* **What you will do**
Output the data below only from the line containing "ATOM 38 O O" up to and including the line containing "ATOM 91 O O", exact and with the pictures left out.

*** Begin section ***

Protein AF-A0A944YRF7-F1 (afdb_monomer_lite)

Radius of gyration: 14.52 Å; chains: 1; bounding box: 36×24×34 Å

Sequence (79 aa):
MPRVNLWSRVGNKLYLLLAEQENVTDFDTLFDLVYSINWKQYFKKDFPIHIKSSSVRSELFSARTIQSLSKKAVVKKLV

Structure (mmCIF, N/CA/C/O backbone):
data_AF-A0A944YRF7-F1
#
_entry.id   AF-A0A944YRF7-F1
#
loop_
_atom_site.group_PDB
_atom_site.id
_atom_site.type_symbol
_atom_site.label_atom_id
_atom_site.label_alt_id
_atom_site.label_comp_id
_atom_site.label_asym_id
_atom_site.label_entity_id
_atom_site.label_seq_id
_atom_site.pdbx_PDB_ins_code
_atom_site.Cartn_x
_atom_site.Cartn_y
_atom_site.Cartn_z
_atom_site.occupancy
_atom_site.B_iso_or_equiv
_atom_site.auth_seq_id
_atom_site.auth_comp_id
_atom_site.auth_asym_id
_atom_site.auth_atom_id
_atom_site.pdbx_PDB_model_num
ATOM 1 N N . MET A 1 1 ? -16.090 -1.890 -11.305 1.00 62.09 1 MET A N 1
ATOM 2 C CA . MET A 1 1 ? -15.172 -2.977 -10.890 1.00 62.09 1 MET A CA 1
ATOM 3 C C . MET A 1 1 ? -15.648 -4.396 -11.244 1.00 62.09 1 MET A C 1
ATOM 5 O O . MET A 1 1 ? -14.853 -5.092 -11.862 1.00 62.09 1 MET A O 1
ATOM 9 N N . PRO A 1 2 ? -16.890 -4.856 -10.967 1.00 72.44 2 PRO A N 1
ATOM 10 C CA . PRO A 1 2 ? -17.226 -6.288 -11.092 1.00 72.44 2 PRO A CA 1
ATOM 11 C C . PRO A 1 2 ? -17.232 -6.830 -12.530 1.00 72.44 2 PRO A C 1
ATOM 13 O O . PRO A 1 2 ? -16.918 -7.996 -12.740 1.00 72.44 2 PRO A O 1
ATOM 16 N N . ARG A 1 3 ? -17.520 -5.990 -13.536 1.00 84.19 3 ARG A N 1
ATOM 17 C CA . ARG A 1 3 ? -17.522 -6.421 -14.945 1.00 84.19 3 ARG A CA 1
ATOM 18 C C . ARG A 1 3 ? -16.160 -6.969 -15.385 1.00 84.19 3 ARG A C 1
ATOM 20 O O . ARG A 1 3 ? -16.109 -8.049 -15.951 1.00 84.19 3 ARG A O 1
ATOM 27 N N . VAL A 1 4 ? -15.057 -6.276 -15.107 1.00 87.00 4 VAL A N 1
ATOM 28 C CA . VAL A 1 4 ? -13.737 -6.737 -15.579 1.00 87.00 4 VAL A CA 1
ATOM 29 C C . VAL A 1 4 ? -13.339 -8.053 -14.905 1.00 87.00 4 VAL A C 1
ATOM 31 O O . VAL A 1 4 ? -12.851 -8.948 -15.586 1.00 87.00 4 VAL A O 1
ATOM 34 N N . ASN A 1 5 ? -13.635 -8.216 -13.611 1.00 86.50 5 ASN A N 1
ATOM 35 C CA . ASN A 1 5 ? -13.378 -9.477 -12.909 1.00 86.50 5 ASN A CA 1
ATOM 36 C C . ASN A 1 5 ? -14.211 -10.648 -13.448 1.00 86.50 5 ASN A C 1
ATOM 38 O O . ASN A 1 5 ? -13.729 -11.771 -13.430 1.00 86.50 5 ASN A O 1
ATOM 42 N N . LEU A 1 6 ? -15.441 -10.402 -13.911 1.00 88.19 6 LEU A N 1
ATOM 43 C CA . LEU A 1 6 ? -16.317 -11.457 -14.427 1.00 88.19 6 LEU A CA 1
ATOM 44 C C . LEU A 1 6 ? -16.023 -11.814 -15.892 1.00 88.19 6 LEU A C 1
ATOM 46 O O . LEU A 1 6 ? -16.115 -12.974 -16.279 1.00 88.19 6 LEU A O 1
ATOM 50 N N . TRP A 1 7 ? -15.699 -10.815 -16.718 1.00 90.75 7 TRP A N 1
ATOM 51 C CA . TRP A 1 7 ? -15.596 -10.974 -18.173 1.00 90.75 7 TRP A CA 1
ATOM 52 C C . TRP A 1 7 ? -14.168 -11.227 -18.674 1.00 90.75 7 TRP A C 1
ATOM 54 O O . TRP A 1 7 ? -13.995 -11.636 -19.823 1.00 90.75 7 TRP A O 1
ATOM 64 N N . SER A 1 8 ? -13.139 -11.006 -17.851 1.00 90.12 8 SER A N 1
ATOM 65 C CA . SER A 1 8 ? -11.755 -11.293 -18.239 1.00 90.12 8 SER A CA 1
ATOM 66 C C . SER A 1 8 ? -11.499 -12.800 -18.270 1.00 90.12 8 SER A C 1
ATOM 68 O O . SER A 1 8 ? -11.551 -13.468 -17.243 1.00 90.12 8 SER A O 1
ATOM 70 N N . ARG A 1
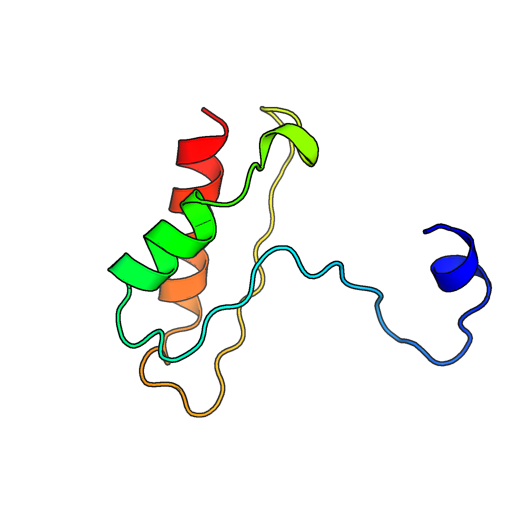 9 ? -11.193 -13.336 -19.456 1.00 89.75 9 ARG A N 1
ATOM 71 C CA . ARG A 1 9 ? -10.835 -14.755 -19.656 1.00 89.75 9 ARG A CA 1
ATOM 72 C C . ARG A 1 9 ? -9.325 -15.003 -19.744 1.00 89.75 9 ARG A C 1
ATOM 74 O O . ARG A 1 9 ? -8.906 -16.147 -19.841 1.00 89.75 9 ARG A O 1
ATOM 81 N N . VAL A 1 10 ? -8.526 -13.933 -19.749 1.00 91.44 10 VAL A N 1
ATOM 82 C CA . VAL A 1 10 ? -7.067 -13.972 -19.984 1.00 91.44 10 VAL A CA 1
ATOM 83 C C . VAL A 1 10 ? -6.282 -13.362 -18.819 1.00 91.44 10 VAL A C 1
ATOM 85 O O . VAL A 1 10 ? -5.134 -13.721 -18.579 1.00 91.44 10 VAL A O 1
ATOM 88 N N . GLY A 1 11 ? -6.879 -12.428 -18.072 1.00 86.06 11 GLY A N 1
ATOM 89 C CA . GLY A 1 11 ? -6.195 -11.758 -16.970 1.00 86.06 11 GLY A CA 1
ATOM 90 C C . GLY A 1 11 ? -6.065 -12.655 -15.741 1.00 86.06 11 GLY A C 1
ATOM 91 O O . GLY A 1 11 ? -7.064 -13.128 -15.213 1.00 86.06 11 GLY A O 1
ATOM 92 N N . ASN A 1 12 ? -4.841 -12.817 -15.235 1.00 88.31 12 ASN A N 1
ATOM 93 C CA . ASN A 1 12 ? -4.589 -13.605 -14.026 1.00 88.31 12 ASN A CA 1
ATOM 94 C C . ASN A 1 12 ? -5.138 -12.929 -12.758 1.00 88.31 12 ASN A C 1
ATOM 96 O O . ASN A 1 12 ? -5.715 -13.590 -11.898 1.00 88.31 12 ASN A O 1
ATOM 100 N N . LYS A 1 13 ? -4.906 -11.617 -12.600 1.00 88.38 13 LYS A N 1
ATOM 101 C CA . LYS A 1 13 ? -5.299 -10.827 -11.419 1.00 88.38 13 LYS A CA 1
ATOM 102 C C . LYS A 1 13 ? -5.611 -9.390 -11.817 1.00 88.38 13 LYS A C 1
ATOM 104 O O . LYS A 1 13 ? -4.931 -8.833 -12.674 1.00 88.38 13 LYS A O 1
ATOM 109 N N . LEU A 1 14 ? -6.599 -8.794 -11.151 1.00 89.38 14 LEU A N 1
ATOM 110 C CA . LEU A 1 14 ? -6.910 -7.372 -11.253 1.00 89.38 14 LEU A CA 1
ATOM 111 C C . LEU A 1 14 ? -6.385 -6.655 -10.005 1.00 89.38 14 LEU A C 1
ATOM 113 O O . LEU A 1 14 ? -6.746 -7.027 -8.888 1.00 89.38 14 LEU A O 1
ATOM 117 N N . TYR A 1 15 ? -5.558 -5.632 -10.198 1.00 90.19 15 TYR A N 1
ATOM 118 C CA . TYR A 1 15 ? -5.049 -4.784 -9.121 1.00 90.19 15 TYR A CA 1
ATOM 119 C C . TYR A 1 15 ? -5.598 -3.364 -9.257 1.00 90.19 15 TYR A C 1
ATOM 121 O O . TYR A 1 15 ? -5.891 -2.909 -10.362 1.00 90.19 15 TYR A O 1
ATOM 129 N N . LEU A 1 16 ? -5.732 -2.672 -8.125 1.00 90.31 16 LEU A N 1
ATOM 130 C CA . LEU A 1 16 ? -6.036 -1.246 -8.075 1.00 90.31 16 LEU A CA 1
ATOM 131 C C . LEU A 1 16 ? -4.747 -0.491 -7.744 1.00 90.31 16 LEU A C 1
ATOM 133 O O . LEU A 1 16 ? -4.124 -0.776 -6.721 1.00 90.31 16 LEU A O 1
ATOM 137 N N . LEU A 1 17 ? -4.358 0.456 -8.598 1.00 91.88 17 LEU A N 1
ATOM 138 C CA . LEU A 1 17 ? -3.236 1.350 -8.323 1.00 91.88 17 LEU A CA 1
ATOM 139 C C . LEU A 1 17 ? -3.675 2.389 -7.284 1.00 91.88 17 LEU A C 1
ATOM 141 O O . LEU A 1 17 ? -4.636 3.119 -7.518 1.00 91.88 17 LEU A O 1
ATOM 145 N N . LEU A 1 18 ? -3.003 2.419 -6.131 1.00 91.88 18 LEU A N 1
ATOM 146 C CA . LEU A 1 18 ? -3.325 3.341 -5.032 1.00 91.88 18 LEU A CA 1
ATOM 147 C C . LEU A 1 18 ? -2.401 4.559 -4.991 1.00 91.88 18 LEU A C 1
ATOM 149 O O . LEU A 1 18 ? -2.857 5.657 -4.690 1.00 91.88 18 LEU A O 1
ATOM 153 N N . ALA A 1 19 ? -1.118 4.351 -5.266 1.00 91.19 19 ALA A N 1
ATOM 154 C CA . ALA A 1 19 ? -0.114 5.395 -5.366 1.00 91.19 19 ALA A CA 1
ATOM 155 C C . ALA A 1 19 ? 1.024 4.908 -6.264 1.00 91.19 19 ALA A C 1
ATOM 157 O O . ALA A 1 19 ? 1.292 3.707 -6.340 1.00 91.19 19 ALA A O 1
ATOM 158 N N . GLU A 1 20 ? 1.688 5.855 -6.908 1.00 91.81 20 GLU A N 1
ATOM 159 C CA . GLU A 1 20 ? 2.868 5.650 -7.735 1.00 91.81 20 GLU A CA 
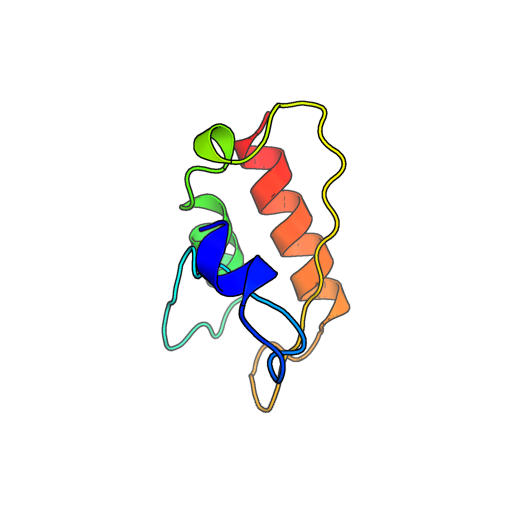1
ATOM 160 C C . GLU A 1 20 ? 3.819 6.818 -7.482 1.00 91.81 20 GLU A C 1
ATOM 162 O O . GLU A 1 20 ? 3.377 7.959 -7.341 1.00 91.81 20 GLU A O 1
ATOM 167 N N . GLN A 1 21 ? 5.111 6.526 -7.368 1.00 89.00 21 GLN A N 1
ATOM 168 C CA . GLN A 1 21 ? 6.144 7.535 -7.187 1.00 89.00 21 GLN A CA 1
ATOM 169 C C . GLN A 1 21 ? 7.438 7.053 -7.834 1.00 89.00 21 GLN A C 1
ATOM 171 O O . GLN A 1 21 ? 7.833 5.897 -7.674 1.00 89.00 21 GLN A O 1
ATOM 176 N N . GLU A 1 22 ? 8.098 7.959 -8.546 1.00 85.25 22 GLU A N 1
ATOM 177 C CA . GLU A 1 22 ? 9.402 7.721 -9.154 1.00 85.25 22 GLU A CA 1
ATOM 178 C C . GLU A 1 22 ? 10.538 8.005 -8.160 1.00 85.25 22 GLU A C 1
ATOM 180 O O . GLU A 1 22 ? 10.380 8.785 -7.221 1.00 85.25 22 GLU A O 1
ATOM 185 N N . ASN A 1 23 ? 11.703 7.395 -8.397 1.00 82.19 23 ASN A N 1
ATOM 186 C CA . ASN A 1 23 ? 12.945 7.644 -7.650 1.00 82.19 23 ASN A CA 1
ATOM 187 C C . ASN A 1 23 ? 12.843 7.420 -6.130 1.00 82.19 23 ASN A C 1
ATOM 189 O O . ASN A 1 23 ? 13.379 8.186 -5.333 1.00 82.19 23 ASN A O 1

*** End section ***

* **Task output**
ATOM 38 O O . ASN A 1 5 ? -13.729 -11.771 -13.430 1.00 86.50 5 ASN A O 1
ATOM 42 N N . LEU A 1 6 ? -15.441 -10.402 -13.911 1.00 88.19 6 LEU A N 1
ATOM 43 C CA . LEU A 1 6 ? -16.317 -11.457 -14.427 1.00 88.19 6 LEU A CA 1
ATOM 44 C C . LEU A 1 6 ? -16.023 -11.814 -15.892 1.00 88.19 6 LEU A C 1
ATOM 46 O O . LEU A 1 6 ? -16.115 -12.974 -16.279 1.00 88.19 6 LEU A O 1
ATOM 50 N N . TRP A 1 7 ? -15.699 -10.815 -16.718 1.00 90.75 7 TRP A N 1
ATOM 51 C CA . TRP A 1 7 ? -15.596 -10.974 -18.173 1.00 90.75 7 TRP A CA 1
ATOM 52 C C . TRP A 1 7 ? -14.168 -11.227 -18.674 1.00 90.75 7 TRP A C 1
ATOM 54 O O . TRP A 1 7 ? -13.995 -11.636 -19.823 1.00 90.75 7 TRP A O 1
ATOM 64 N N . SER A 1 8 ? -13.139 -11.006 -17.851 1.00 90.12 8 SER A N 1
ATOM 65 C CA . SER A 1 8 ? -11.755 -11.293 -18.239 1.00 90.12 8 SER A CA 1
ATOM 66 C C . SER A 1 8 ? -11.499 -12.800 -18.270 1.00 90.12 8 SER A C 1
ATOM 68 O O . SER A 1 8 ? -11.551 -13.468 -17.243 1.00 90.12 8 SER A O 1
ATOM 70 N N . ARG A 1
 9 ? -11.193 -13.336 -19.456 1.00 89.75 9 ARG A N 1
ATOM 71 C CA . ARG A 1 9 ? -10.835 -14.755 -19.656 1.00 89.75 9 ARG A CA 1
ATOM 72 C C . ARG A 1 9 ? -9.325 -15.003 -19.744 1.00 89.75 9 ARG A C 1
ATOM 74 O O . ARG A 1 9 ? -8.906 -16.147 -19.841 1.00 89.75 9 ARG A O 1
ATOM 81 N N . VAL A 1 10 ? -8.526 -13.933 -19.749 1.00 91.44 10 VAL A N 1
ATOM 82 C CA . VAL A 1 10 ? -7.067 -13.972 -19.984 1.00 91.44 10 VAL A CA 1
ATOM 83 C C . VAL A 1 10 ? -6.282 -13.362 -18.819 1.00 91.44 10 VAL A C 1
ATOM 85 O O . VAL A 1 10 ? -5.134 -13.721 -18.579 1.00 91.44 10 VAL A O 1
ATOM 88 N N . GLY A 1 11 ? -6.879 -12.428 -18.072 1.00 86.06 11 GLY A N 1
ATOM 89 C CA . GLY A 1 11 ? -6.195 -11.758 -16.970 1.00 86.06 11 GLY A CA 1
ATOM 90 C C . GLY A 1 11 ? -6.065 -12.655 -15.741 1.00 86.06 11 GLY A C 1
ATOM 91 O O . GLY A 1 11 ? -7.064 -13.128 -15.213 1.00 86.06 11 GLY A O 1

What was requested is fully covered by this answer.